For instance, Integrity writers were under no illusion that American-style liberal democracy was the solution to atheistic communism. They unashamedly called for the conversion of the West to the Catholic faith.

“A naturally good society is impossible to fallen man,” Robinson wrote. “Man thirsts for the infinite, not the wholesome. He will only be wooed away from the dynamism of the devil by Christian dynamism, and Christian dynamism comes from the supernatural.”

A convert who obtained a master’s degree in theology later in life at St. John’s University in New York City, Robinson was thoroughly disillusioned with Vatican II. After Integrity disbanded in 1955, 16 years passed until she became a columnist for The Wanderer newspaper in 1971 until 1987. A staunch Thomist, she gave many speeches and authored numerous books and pamphlets, often under the pseudonym Peter Michaels. She died in Connecticut in 2002.

Barbas is planning on releasing Robinson’s private letters, provided he gets permission to do so.

In his own essays, Willock, who was often ill, used witty illustrations (he was a cartoonist of sorts), to rail against everything from the vacuity of sports and the growing effeminacy of men, to the sinfulness of the stock market, the dangers of television, and the glorification of the finer things in life. Quotes from his slender 1948 book, “Ye Gods,” a collection of short essays that was published by Sheed and Ward, gives ample proof of his inimitable perspective on modern life:

  • “Hiroshima was the wedding feast at Cana for the omni-scientist.”
  • Pontius Pilate’s sentencing of the Son of God to death was “murder by remote control.”
  • “A car or radio that is slow to warm up provides the modern speed demon with the same kind of torture formerly generated by a hair-shirt.”
  • “In a society that has made Economics of primary importance...having money would be considered as being in the state of grace.”
  • “Efficiency will be considered a virtue as long as it is profitable to reduce men to the level of automatons.”
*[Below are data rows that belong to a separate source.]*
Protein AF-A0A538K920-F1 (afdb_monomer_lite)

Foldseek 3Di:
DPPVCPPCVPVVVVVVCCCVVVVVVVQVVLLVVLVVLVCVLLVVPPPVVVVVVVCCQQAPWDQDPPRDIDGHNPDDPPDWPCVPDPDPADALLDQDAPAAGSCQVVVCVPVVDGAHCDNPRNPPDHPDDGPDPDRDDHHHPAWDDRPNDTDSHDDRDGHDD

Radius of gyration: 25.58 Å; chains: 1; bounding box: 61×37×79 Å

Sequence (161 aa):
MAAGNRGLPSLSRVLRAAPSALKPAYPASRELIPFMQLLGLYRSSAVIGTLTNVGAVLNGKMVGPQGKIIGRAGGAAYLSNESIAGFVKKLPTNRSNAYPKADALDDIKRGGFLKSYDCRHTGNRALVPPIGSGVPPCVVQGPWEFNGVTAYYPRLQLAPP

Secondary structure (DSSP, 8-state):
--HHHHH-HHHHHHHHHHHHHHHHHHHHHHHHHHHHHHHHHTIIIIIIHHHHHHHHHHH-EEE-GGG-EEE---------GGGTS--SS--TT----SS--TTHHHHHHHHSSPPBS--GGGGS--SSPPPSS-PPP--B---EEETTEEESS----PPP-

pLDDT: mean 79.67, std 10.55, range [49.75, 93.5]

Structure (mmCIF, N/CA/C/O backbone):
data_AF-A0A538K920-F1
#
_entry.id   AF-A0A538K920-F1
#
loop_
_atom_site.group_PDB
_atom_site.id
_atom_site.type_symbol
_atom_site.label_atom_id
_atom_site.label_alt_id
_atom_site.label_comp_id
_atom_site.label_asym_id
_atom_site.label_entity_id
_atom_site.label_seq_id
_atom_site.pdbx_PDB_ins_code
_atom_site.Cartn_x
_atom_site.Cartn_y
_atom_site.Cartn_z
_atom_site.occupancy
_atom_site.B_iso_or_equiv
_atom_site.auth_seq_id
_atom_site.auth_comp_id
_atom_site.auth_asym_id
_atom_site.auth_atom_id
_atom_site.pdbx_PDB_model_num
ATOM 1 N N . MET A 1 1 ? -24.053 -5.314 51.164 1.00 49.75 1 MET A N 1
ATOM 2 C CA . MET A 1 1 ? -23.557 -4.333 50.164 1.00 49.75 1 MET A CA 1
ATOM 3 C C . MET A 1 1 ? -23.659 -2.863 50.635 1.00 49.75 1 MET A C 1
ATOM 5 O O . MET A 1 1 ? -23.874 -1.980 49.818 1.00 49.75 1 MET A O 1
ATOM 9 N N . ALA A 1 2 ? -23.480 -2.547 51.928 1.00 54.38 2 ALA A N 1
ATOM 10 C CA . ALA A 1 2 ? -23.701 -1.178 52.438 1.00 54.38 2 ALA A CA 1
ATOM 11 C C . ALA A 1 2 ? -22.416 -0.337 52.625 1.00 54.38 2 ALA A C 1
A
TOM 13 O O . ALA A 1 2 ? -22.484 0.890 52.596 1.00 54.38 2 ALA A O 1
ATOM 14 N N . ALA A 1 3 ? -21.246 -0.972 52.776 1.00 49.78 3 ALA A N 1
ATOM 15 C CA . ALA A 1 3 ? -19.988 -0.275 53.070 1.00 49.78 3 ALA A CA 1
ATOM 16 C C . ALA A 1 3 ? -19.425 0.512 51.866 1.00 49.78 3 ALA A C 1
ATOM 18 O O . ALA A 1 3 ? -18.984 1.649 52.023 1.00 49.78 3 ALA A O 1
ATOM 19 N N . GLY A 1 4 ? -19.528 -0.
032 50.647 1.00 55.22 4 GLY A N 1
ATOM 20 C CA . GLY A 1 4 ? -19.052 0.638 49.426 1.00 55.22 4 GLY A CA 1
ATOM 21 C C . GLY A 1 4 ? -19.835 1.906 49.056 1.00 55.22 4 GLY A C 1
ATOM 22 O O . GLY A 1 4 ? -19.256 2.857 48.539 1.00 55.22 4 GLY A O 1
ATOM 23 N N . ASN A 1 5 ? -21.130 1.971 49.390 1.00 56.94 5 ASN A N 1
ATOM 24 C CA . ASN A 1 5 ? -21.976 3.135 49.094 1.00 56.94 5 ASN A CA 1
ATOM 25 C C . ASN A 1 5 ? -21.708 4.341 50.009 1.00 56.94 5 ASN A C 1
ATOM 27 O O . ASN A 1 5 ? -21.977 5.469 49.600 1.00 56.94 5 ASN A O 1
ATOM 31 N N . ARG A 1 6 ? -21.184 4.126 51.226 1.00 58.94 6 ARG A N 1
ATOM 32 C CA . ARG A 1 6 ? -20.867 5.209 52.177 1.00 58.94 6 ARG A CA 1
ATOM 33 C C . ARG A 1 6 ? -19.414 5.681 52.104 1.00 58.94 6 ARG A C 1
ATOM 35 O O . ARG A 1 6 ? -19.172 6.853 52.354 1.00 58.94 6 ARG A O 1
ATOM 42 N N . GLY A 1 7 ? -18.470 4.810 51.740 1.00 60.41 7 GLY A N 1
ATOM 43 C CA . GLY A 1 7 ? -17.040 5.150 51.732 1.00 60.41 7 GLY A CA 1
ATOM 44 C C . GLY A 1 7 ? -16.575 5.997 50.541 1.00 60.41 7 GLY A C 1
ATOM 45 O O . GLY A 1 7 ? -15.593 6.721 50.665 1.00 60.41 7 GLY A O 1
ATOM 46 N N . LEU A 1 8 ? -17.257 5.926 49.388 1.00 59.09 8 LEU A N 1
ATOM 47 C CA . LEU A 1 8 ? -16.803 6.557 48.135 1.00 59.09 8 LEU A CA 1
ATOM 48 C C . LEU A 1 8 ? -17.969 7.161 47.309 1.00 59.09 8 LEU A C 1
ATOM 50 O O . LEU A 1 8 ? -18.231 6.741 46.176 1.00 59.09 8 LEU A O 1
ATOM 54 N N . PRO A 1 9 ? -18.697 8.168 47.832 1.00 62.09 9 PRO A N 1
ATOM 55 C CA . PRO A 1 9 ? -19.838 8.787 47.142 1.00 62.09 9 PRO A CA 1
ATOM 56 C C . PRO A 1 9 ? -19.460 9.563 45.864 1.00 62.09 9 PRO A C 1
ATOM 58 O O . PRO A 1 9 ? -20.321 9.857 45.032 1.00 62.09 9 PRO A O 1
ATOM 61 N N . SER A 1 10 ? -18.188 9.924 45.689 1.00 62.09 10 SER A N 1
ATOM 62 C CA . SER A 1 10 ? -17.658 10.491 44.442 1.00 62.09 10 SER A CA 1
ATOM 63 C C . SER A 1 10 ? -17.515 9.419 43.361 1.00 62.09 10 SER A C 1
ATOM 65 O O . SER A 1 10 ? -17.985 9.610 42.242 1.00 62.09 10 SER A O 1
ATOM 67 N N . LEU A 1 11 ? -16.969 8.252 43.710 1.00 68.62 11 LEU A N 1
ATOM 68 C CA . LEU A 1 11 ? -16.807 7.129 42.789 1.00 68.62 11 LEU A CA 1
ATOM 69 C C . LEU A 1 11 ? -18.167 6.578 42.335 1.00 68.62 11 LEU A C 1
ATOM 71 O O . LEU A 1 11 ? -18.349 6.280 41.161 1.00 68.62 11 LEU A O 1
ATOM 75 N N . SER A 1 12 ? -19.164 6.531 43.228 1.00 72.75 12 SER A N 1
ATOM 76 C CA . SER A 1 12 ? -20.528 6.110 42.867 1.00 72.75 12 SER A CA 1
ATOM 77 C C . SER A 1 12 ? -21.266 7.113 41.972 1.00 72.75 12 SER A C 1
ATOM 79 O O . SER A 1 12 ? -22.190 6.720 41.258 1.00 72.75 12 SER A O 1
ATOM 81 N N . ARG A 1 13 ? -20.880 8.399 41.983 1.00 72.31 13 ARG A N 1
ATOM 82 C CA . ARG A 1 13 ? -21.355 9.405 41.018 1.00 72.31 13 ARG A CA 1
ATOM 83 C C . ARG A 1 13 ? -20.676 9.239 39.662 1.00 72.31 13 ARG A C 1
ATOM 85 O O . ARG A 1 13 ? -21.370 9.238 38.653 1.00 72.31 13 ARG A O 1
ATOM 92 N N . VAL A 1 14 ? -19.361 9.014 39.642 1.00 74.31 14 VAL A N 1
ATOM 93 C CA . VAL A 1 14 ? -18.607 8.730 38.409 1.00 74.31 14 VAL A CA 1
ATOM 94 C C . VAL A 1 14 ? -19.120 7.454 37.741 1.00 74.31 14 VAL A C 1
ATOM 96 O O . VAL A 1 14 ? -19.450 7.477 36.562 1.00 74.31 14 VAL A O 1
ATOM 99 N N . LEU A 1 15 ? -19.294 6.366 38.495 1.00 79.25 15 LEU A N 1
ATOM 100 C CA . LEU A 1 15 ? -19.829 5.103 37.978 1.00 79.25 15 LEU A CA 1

So unique were Willock’s writings that a religious sister attending Marquette University in 1969 wrote her Master’s thesis (“The Social Vision of Ed Willock”) about him. The thesis is a great reminder of the penetrating insight a mind untainted by the spirit of the age can bring forth. At the risk of exaggeration, it might be said the thesis reveals that the comprehensive scope, breadth, and sheer brain power behind Integrity was far above and beyond most every Catholic media outlet operating today.

It is fair to categorize Willock, as well as Robinson, as being of the same caliber and of the same anti-modernist, anti-Americanist school of thought as Fr. Clifford Fenton and Fr. Francis J. Connell, American priests who, during the mid-20th century, warred against Liberal Catholics like Fr. John Courtney Murray (the main architect of Vatican II’s document on religious liberty).
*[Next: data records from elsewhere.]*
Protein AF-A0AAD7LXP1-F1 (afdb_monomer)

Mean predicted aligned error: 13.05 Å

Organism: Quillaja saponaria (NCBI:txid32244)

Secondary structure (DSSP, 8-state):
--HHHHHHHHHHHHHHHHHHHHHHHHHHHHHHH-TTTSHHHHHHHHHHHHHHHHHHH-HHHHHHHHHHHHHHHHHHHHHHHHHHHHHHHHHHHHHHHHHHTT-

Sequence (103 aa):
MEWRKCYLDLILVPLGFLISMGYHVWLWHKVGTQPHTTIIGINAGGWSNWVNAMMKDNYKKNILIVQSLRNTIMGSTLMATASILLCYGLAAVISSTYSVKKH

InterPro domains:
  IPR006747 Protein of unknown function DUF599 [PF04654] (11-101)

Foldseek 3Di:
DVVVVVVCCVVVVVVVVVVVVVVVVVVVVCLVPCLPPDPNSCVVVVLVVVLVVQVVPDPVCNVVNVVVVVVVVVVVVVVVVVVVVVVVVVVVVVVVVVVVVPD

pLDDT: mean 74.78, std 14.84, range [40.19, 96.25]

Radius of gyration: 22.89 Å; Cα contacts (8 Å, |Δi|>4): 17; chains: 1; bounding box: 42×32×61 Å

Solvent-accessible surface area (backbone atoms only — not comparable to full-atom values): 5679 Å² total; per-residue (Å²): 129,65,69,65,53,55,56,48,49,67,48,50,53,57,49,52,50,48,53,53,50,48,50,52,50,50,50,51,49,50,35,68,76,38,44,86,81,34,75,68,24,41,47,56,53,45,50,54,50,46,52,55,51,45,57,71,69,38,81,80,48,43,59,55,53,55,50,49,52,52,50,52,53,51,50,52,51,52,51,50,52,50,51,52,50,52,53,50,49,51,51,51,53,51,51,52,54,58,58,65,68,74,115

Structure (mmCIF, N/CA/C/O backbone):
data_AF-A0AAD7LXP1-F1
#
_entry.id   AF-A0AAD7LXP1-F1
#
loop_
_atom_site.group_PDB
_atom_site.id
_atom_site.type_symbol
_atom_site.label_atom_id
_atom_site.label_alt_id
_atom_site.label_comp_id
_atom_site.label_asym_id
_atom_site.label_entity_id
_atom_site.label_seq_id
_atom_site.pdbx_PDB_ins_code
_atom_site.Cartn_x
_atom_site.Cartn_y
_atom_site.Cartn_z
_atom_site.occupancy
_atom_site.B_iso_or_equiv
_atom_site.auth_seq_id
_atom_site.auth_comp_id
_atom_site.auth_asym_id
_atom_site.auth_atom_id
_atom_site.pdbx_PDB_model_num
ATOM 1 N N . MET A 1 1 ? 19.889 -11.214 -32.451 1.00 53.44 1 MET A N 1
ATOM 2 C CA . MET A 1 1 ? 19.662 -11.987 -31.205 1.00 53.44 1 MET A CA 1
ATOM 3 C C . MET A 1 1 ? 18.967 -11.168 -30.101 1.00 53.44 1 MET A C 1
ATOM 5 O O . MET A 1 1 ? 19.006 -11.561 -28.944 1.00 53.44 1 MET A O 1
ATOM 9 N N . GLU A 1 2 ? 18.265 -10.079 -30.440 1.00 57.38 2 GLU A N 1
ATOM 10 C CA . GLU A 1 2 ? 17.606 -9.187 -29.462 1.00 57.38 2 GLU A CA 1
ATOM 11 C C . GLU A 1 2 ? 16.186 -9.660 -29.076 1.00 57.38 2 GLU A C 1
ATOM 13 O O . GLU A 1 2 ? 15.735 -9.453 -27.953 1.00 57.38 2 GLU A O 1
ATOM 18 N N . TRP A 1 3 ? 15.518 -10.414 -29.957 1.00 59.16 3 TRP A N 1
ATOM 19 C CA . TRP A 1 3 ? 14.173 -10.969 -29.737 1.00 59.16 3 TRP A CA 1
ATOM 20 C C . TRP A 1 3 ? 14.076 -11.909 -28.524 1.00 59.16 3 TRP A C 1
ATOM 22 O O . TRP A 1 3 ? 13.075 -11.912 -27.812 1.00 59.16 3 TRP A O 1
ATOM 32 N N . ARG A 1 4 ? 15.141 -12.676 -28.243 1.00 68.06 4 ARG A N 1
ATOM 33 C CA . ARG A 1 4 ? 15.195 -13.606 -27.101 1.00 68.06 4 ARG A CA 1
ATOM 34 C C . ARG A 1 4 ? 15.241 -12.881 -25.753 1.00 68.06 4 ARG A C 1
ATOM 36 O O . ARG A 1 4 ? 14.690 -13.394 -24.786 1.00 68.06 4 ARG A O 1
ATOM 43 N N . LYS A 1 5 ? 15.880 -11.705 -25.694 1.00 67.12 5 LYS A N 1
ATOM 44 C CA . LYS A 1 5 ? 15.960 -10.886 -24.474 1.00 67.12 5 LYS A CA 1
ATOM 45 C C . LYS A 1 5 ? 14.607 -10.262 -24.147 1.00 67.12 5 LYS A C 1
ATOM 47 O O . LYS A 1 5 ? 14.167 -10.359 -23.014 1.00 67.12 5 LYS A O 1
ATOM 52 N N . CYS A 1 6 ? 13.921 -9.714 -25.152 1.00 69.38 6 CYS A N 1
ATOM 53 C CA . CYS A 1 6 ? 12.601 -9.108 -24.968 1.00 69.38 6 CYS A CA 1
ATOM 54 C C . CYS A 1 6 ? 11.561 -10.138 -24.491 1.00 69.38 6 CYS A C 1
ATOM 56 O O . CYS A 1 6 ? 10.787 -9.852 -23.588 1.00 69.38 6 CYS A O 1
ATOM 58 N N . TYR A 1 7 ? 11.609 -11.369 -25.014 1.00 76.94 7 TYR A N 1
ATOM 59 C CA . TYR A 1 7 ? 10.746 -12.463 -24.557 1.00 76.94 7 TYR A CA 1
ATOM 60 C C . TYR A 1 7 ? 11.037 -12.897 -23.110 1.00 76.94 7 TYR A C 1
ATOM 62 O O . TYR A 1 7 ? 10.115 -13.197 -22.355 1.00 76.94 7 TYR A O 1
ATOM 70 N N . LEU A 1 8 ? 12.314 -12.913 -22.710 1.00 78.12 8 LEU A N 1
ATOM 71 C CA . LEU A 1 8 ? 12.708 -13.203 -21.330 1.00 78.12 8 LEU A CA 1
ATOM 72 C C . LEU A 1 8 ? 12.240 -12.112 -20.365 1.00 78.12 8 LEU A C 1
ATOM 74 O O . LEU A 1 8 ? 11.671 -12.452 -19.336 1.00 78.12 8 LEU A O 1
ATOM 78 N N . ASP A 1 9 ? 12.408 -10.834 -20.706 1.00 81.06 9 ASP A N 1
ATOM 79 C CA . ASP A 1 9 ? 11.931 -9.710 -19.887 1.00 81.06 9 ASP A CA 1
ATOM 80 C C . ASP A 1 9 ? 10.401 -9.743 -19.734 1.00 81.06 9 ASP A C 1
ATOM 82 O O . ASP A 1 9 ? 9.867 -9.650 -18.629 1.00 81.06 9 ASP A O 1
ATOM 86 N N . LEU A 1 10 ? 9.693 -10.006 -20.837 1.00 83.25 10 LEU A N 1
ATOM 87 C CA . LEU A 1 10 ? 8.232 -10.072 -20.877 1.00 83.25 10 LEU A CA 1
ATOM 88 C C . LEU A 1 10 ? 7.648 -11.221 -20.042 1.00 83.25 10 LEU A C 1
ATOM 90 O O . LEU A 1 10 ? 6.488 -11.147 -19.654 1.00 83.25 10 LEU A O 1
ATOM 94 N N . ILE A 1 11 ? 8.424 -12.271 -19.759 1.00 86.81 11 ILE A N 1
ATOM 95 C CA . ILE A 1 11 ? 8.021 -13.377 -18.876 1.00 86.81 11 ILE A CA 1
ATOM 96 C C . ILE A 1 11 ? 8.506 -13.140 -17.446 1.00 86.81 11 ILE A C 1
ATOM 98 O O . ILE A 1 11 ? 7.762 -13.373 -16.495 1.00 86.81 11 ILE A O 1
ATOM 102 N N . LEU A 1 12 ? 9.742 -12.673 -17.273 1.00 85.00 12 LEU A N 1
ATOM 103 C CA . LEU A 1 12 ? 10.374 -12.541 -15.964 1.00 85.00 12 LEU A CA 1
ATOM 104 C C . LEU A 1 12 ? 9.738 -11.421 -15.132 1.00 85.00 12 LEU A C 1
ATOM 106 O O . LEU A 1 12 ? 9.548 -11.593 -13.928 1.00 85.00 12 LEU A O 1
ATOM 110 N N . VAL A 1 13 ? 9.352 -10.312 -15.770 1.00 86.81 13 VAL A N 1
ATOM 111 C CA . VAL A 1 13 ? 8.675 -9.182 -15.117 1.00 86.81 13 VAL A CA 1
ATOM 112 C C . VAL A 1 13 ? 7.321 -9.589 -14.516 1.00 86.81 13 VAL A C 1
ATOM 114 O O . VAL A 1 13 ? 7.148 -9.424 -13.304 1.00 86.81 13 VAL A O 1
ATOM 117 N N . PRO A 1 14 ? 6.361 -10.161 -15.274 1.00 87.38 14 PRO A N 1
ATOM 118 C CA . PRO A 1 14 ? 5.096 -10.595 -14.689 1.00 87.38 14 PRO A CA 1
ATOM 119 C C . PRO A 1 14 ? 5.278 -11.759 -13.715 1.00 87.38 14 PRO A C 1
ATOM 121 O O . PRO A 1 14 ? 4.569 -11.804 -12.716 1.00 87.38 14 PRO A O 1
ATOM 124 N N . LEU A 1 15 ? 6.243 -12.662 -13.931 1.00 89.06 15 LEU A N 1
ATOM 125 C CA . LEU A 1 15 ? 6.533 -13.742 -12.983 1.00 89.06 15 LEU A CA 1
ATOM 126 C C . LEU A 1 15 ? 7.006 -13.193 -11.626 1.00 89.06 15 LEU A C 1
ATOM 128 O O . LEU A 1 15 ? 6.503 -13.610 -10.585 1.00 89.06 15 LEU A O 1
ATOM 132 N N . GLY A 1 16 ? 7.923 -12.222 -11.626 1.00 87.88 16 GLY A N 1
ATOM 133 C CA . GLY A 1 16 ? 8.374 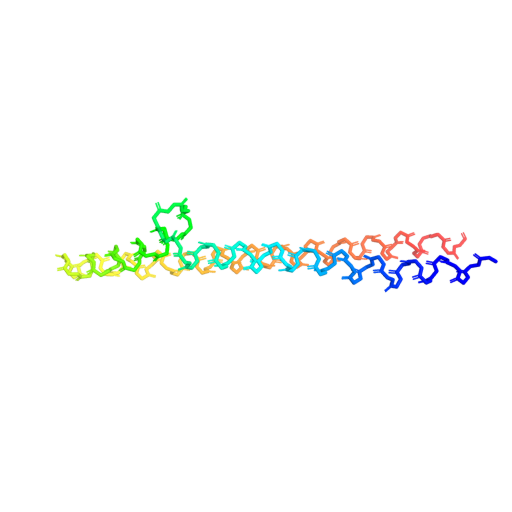-11.550 -10.406 1.00 87.88 16 GLY A CA 1
ATOM 134 C C . GLY A 1 16 ? 7.234 -10.815 -9.698 1.00 87.88 16 GLY A C 1
ATOM 135 O O . GLY A 1 16 ? 7.094 -10.905 -8.476 1.00 87.88 16 GLY A O 1
ATOM 136 N N . PHE A 1 17 ? 6.365 -10.157 -10.469 1.00 88.75 17 PHE A N 1
ATOM 137 C CA . PHE A 1 17 ? 5.184 -9.487 -9.930 1.00 88.75 17 PHE A CA 1
ATOM 138 C C . PHE A 1 17 ? 4.189 -10.482 -9.313 1.00 88.75 17 PHE A C 1
ATOM 140 O O . PHE A 1 17 ? 3.690 -10.247 -8.215 1.00 88.75 17 PHE A O 1
ATOM 147 N N . LEU A 1 18 ? 3.952 -11.625 -9.965 1.00 90.25 18 LEU A N 1
ATOM 148 C CA . LEU A 1 18 ? 3.084 -12.696 -9.469 1.00 90.25 18 LEU A CA 1
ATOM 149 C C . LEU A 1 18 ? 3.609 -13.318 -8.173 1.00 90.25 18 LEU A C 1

(For more on the supernatural, decidedly anti-ecumenical thinking of Fenton and Connell, this essay from the U.S. Catholic Historian is excellent. No two clergy in the United States wrote as many essays as they did for the American Ecclesiastical Review in the 1940s, 50s, and 60s. Their prodigious output was simply unequaled. Unfortunately, their wholly orthodox, Aquinas-inspired theology was scrapped at Vatican II and replaced by the so-called “new theology” pushed by the likes of Council periti Yves Congar, a progressive French Dominican who was censured in the decades prior. The Church has been suffering ever since.)

One is left to wonder what would have happened if Willock lived as long as Robinson did and if the Council never took place. Would Integrity be viewed in as high regard as Dorothy Day, Fulton Sheen, or the other influential mid-20th century American Catholic writers? Would the United States have become a Catholic country? One can’t know for sure, but in my estimation, it would have been, thanks in large part to Ed Willock and Carol Robinson. Given that it’s not, the work of Alex Barbas republishing their writings is essential to reviving authentic Catholic Action in the 21st century and ending the worsening crisis in the Church. Integrity’s wisdom is needed now seemingly more than ever.